For all of us that sacrifice could be caring for a parent or a spouse with Alzheimer’s disease or some other crippling affliction.   In doing so, in a real sense, we lose our life through self-denial and putting someone else’s needs first.  Self interest no longer outweighs virtue associated with compassion, for example.

Because we set our interests aside in favor of the other, we do what God intended: for us to show love and care for our “neighbor” whether immediate family or a stranger.   It’s the way we show love for God and save ourselves. 

Throughout our lives we have many opportunities for salvation by finding and then picking up our crosses instead of stepping over them.   Our times to choose occur at our many crossroads when we decide which road to take. 

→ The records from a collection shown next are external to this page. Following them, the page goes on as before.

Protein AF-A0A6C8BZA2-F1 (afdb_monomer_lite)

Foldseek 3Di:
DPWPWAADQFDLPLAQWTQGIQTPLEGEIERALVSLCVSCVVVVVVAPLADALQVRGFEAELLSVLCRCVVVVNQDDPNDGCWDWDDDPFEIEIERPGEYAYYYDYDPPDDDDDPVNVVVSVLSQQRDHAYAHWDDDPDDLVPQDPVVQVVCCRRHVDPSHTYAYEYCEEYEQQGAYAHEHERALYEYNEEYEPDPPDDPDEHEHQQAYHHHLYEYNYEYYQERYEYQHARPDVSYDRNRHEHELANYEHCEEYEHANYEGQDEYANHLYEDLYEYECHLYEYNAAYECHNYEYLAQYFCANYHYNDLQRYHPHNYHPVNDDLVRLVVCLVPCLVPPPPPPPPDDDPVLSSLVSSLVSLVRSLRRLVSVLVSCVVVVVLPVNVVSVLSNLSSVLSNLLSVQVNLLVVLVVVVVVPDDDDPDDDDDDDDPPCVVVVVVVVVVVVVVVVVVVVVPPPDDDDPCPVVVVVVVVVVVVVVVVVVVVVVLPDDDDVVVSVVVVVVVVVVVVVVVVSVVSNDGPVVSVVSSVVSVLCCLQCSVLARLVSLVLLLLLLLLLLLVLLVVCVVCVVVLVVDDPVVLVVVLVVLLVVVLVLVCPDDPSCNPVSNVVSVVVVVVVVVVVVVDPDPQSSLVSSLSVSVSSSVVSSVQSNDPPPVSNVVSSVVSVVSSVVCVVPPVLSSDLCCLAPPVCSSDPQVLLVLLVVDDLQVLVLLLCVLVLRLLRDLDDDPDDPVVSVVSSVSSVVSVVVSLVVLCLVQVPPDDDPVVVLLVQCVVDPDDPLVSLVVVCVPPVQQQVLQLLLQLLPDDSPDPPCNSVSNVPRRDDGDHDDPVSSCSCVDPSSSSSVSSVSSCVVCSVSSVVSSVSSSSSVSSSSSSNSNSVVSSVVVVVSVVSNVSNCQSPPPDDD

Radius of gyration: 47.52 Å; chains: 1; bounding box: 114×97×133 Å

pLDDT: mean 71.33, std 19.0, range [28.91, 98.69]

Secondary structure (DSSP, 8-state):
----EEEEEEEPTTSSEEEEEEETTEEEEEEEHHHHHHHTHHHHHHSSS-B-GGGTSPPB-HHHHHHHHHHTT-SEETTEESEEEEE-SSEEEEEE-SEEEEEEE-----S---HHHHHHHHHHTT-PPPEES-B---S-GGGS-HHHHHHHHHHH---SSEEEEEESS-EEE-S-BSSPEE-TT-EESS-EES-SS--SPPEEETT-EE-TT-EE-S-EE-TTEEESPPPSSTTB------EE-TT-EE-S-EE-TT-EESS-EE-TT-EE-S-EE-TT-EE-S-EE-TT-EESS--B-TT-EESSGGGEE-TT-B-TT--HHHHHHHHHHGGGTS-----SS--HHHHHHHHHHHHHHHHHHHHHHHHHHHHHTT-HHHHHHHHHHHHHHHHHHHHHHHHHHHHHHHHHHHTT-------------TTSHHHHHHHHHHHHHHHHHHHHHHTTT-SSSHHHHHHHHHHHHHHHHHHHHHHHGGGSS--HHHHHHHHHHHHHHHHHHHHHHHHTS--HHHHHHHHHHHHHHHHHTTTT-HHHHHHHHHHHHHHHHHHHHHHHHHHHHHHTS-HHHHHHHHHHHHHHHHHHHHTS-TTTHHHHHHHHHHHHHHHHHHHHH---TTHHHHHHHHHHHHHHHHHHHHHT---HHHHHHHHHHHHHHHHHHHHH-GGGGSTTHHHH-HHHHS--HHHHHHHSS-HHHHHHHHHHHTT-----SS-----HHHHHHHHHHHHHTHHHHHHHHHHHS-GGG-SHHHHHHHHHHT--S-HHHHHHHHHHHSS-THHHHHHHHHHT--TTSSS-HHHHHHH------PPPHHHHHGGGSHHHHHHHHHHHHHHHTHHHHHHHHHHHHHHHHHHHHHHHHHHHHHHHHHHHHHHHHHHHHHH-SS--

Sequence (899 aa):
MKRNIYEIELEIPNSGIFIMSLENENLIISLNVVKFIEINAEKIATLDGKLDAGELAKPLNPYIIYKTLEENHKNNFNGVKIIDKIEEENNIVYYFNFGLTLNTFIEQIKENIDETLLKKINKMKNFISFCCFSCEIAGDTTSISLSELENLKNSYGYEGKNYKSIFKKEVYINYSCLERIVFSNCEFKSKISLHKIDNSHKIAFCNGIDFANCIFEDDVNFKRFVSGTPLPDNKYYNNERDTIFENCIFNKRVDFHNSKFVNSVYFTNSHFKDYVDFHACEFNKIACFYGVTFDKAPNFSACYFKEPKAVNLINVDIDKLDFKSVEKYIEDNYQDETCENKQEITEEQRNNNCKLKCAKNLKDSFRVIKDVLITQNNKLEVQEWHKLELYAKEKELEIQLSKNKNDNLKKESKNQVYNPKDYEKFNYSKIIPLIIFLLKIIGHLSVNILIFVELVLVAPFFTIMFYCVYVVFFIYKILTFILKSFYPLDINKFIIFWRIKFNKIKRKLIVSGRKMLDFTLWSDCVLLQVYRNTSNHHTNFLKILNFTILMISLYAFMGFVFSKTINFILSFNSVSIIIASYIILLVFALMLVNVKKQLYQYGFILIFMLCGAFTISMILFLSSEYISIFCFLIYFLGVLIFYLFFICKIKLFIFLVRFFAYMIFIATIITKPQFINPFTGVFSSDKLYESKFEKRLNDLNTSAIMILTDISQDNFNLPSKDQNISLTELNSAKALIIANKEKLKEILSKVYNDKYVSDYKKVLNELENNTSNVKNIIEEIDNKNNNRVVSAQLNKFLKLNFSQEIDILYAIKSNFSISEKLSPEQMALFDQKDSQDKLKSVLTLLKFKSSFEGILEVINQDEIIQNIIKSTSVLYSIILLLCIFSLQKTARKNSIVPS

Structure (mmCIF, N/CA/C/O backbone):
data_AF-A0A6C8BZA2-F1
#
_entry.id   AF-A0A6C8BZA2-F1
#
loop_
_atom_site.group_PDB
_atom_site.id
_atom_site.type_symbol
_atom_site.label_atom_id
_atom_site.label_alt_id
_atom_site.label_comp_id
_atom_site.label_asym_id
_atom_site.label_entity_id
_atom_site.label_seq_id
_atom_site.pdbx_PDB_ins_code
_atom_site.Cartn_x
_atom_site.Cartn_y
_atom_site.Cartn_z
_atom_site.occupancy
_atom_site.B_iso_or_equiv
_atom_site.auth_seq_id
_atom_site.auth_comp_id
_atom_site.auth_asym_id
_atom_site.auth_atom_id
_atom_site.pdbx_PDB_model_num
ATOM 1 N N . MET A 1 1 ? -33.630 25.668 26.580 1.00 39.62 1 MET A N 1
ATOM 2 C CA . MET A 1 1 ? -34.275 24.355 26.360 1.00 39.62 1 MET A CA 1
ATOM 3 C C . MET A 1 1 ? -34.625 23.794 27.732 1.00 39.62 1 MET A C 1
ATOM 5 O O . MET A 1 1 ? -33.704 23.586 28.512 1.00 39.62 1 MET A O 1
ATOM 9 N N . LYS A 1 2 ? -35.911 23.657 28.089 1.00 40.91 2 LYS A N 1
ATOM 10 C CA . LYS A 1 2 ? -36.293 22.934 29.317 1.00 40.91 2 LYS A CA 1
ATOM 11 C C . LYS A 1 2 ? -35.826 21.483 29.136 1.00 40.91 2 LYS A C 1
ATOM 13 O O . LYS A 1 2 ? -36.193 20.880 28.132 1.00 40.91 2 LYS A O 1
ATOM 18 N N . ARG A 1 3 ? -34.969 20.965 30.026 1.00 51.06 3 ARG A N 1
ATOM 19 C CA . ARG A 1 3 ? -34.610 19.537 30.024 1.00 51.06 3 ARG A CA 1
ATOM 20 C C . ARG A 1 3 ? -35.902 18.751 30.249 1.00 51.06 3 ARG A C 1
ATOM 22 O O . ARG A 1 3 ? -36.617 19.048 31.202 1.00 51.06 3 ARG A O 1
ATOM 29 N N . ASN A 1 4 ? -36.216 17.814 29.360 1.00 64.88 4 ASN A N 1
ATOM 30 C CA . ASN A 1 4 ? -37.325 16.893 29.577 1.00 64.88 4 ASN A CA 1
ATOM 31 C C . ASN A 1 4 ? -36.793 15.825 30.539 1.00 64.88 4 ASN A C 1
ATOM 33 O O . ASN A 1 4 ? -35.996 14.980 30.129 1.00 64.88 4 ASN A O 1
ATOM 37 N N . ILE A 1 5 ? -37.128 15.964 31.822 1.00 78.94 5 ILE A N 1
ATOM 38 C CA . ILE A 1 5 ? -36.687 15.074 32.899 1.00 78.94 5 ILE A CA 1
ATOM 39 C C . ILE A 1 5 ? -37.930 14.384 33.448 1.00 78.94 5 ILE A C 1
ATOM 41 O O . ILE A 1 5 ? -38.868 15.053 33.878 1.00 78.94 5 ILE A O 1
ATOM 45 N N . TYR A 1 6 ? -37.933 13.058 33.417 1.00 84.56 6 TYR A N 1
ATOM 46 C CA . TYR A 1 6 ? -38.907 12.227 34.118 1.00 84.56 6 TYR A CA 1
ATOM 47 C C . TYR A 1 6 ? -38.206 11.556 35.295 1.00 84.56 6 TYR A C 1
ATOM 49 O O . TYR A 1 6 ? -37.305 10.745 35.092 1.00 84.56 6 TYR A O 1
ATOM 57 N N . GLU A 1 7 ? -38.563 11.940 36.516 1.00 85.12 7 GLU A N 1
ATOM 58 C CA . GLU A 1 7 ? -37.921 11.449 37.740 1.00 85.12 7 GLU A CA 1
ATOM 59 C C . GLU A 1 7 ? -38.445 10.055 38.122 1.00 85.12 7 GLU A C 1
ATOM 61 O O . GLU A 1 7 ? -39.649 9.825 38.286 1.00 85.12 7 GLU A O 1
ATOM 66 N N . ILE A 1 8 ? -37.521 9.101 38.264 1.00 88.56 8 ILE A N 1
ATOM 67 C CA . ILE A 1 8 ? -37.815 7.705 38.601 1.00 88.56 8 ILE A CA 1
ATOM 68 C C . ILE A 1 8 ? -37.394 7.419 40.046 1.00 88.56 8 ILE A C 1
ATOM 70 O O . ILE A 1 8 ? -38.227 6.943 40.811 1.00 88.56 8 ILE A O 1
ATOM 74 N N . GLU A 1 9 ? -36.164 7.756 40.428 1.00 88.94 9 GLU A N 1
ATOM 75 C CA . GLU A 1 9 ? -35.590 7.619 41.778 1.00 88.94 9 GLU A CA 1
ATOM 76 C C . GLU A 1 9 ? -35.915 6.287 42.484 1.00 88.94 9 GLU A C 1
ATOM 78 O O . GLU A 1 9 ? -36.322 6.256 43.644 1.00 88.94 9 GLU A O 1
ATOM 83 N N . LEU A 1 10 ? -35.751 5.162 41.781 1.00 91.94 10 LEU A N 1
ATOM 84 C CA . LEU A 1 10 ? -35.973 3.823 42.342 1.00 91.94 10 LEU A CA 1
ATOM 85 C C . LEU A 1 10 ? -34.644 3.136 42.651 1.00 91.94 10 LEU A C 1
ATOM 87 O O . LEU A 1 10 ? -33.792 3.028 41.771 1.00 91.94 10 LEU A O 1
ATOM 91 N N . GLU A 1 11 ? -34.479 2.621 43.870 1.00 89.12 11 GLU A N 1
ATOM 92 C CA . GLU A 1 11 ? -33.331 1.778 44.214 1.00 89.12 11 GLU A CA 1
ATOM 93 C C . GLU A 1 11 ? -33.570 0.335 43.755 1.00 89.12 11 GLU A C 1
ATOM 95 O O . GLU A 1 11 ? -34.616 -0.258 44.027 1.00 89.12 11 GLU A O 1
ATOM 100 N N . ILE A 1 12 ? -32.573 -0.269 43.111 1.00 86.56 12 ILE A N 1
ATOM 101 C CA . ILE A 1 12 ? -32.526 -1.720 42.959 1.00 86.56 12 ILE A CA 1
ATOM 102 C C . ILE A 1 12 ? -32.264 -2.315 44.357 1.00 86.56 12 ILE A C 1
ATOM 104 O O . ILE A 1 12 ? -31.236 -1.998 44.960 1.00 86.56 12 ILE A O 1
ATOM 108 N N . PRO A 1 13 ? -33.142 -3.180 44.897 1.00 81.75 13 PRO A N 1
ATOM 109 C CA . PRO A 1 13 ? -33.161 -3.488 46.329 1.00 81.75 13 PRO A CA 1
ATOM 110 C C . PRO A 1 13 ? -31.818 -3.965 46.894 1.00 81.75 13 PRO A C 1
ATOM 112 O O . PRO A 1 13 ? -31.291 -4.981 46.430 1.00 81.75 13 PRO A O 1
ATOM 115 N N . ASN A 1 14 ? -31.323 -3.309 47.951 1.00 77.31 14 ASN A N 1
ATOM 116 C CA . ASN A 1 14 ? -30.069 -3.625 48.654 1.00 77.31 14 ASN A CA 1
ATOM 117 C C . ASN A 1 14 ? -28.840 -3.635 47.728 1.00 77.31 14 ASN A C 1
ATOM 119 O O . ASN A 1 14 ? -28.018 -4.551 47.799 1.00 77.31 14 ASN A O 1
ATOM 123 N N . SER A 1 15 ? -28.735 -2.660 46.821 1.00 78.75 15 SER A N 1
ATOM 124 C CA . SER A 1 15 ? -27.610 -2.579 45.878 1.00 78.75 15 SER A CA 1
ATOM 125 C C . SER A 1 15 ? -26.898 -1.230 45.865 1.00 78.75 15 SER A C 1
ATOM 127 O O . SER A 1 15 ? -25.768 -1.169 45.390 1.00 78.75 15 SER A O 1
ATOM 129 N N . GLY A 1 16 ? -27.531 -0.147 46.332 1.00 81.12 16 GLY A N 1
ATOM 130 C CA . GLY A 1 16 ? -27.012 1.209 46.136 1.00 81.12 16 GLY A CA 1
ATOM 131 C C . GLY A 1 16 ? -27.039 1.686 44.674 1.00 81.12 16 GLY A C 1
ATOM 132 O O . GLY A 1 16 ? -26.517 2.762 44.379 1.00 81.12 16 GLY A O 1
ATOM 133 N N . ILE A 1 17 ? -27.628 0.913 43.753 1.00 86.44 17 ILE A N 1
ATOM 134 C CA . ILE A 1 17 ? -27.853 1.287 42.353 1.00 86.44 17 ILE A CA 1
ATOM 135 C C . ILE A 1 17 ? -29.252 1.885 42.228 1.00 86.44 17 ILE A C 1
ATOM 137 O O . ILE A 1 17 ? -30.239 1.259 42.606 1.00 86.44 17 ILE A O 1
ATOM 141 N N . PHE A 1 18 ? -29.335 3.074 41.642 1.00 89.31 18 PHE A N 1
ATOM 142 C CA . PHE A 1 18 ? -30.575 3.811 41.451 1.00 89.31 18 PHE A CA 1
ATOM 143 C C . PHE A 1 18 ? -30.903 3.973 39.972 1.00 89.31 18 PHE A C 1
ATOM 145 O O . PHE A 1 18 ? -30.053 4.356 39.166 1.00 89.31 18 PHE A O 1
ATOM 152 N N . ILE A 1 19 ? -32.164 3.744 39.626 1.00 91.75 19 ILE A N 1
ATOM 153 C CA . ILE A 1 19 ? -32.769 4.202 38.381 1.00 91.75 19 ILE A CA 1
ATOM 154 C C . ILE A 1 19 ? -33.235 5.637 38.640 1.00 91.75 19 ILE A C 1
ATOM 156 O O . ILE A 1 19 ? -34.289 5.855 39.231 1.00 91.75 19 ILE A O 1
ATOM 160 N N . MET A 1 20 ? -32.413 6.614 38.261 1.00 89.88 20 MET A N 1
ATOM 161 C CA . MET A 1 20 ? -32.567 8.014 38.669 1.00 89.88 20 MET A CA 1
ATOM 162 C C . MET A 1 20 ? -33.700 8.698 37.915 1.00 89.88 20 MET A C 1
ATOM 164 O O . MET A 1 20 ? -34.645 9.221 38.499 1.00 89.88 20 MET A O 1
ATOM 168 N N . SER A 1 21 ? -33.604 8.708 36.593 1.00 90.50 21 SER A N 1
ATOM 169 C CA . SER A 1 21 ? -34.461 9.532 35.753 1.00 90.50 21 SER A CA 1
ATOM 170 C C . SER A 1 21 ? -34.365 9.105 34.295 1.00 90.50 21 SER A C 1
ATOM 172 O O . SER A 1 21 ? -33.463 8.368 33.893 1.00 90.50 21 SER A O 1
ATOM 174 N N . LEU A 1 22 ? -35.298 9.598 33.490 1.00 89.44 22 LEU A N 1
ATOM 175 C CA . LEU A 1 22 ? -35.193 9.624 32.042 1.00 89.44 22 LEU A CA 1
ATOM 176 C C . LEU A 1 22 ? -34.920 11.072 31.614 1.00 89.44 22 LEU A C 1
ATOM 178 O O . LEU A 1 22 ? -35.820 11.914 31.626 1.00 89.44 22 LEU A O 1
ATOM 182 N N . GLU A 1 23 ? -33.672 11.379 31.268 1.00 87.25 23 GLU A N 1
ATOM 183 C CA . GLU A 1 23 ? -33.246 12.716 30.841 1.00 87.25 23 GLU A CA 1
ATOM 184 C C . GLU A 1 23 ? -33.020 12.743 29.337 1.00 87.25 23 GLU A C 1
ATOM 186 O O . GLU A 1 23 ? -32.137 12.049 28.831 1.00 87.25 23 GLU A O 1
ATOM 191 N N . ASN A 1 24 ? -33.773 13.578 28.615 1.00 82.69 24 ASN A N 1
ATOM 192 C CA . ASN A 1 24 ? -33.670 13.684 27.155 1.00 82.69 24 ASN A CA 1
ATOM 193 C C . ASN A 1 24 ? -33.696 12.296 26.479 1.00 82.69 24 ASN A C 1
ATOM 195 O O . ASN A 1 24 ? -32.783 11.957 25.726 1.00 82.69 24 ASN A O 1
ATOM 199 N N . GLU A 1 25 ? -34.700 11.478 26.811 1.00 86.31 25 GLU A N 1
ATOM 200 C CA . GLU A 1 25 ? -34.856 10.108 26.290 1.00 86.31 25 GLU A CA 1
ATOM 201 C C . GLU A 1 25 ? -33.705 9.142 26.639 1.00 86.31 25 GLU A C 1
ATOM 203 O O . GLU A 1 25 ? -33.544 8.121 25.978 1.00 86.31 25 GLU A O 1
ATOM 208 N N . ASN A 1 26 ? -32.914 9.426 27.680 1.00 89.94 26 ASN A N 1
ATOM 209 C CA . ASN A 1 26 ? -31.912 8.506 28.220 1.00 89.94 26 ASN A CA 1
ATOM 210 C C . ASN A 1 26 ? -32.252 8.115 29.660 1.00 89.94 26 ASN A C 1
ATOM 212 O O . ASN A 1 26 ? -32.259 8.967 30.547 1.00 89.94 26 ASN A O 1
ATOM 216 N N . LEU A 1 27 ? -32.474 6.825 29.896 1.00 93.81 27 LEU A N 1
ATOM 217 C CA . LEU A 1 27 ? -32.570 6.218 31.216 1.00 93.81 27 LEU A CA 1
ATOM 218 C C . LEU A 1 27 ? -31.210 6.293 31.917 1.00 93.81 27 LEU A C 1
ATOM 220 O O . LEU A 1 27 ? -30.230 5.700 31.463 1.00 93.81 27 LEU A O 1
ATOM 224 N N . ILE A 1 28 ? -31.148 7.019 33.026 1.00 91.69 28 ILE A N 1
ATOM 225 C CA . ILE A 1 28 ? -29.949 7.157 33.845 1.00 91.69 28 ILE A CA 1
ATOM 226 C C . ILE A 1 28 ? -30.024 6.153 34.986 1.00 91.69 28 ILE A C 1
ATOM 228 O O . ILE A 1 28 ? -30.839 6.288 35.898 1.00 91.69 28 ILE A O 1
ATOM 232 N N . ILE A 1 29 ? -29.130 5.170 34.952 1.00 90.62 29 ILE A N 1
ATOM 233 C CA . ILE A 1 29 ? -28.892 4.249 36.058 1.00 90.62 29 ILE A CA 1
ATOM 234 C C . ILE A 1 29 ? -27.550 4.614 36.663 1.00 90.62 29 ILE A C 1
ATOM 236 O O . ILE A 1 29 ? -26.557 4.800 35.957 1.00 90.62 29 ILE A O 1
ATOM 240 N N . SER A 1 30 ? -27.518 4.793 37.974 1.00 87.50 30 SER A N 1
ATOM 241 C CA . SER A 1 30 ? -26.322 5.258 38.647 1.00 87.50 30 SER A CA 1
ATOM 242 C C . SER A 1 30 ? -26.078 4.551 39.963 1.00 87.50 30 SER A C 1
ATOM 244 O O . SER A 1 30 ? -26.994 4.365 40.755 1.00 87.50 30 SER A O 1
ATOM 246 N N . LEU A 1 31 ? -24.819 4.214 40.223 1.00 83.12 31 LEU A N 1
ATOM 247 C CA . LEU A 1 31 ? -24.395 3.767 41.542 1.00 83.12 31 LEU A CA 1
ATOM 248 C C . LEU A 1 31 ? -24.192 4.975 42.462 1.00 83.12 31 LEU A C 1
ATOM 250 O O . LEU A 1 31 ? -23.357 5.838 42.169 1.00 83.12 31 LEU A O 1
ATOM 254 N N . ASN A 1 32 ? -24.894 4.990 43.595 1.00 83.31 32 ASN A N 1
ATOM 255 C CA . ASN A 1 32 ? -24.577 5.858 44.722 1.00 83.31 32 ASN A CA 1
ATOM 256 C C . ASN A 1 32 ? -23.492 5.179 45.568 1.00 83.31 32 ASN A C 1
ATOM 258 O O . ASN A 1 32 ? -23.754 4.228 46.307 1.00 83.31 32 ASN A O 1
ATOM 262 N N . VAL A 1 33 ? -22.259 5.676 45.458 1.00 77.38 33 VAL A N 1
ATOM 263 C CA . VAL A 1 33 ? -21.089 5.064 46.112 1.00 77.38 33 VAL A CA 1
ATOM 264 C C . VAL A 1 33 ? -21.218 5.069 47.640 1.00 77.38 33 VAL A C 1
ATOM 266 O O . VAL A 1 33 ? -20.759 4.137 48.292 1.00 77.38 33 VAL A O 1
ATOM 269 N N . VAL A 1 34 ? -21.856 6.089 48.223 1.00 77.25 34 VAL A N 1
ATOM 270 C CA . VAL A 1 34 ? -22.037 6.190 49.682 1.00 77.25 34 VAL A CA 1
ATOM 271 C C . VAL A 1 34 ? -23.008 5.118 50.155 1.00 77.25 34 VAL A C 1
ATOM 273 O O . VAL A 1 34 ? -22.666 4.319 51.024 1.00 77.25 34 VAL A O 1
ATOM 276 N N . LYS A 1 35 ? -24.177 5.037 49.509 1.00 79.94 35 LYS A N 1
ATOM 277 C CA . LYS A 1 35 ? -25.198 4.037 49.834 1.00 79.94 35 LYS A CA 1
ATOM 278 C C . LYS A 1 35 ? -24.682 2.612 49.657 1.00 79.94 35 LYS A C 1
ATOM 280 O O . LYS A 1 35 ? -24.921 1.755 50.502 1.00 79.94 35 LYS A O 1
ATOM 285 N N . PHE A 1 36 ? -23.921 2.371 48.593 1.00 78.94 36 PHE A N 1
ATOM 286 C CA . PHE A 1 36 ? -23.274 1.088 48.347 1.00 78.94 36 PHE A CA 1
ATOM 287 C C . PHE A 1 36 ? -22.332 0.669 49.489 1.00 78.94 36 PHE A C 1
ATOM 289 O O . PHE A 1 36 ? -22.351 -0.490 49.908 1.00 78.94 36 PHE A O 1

Lent provides an important crossroad.  It’s the time when we remind ourselves that salvation is not just about going to heaven.  Salvation is about deciding not to be blind, but to see [someone in pain who needs help]; deciding not to be dead, but to live [a life filled with joy and love]; deciding not to be sick but to be well [by forgiving and letting go of hurt and heart-ache]; and deciding not to fear, but to trust [as Jesus did in his Father while on the cross].  

All these Lenten-saving decisions pertain to following Jesus down the road he picked.  It’s not a yellow-bricked road leading to Oz and the Wizard.   It’s a difficult road lined with many sacrificial crosses on which we may find ourselves hanging out of love for others, as did Jesus.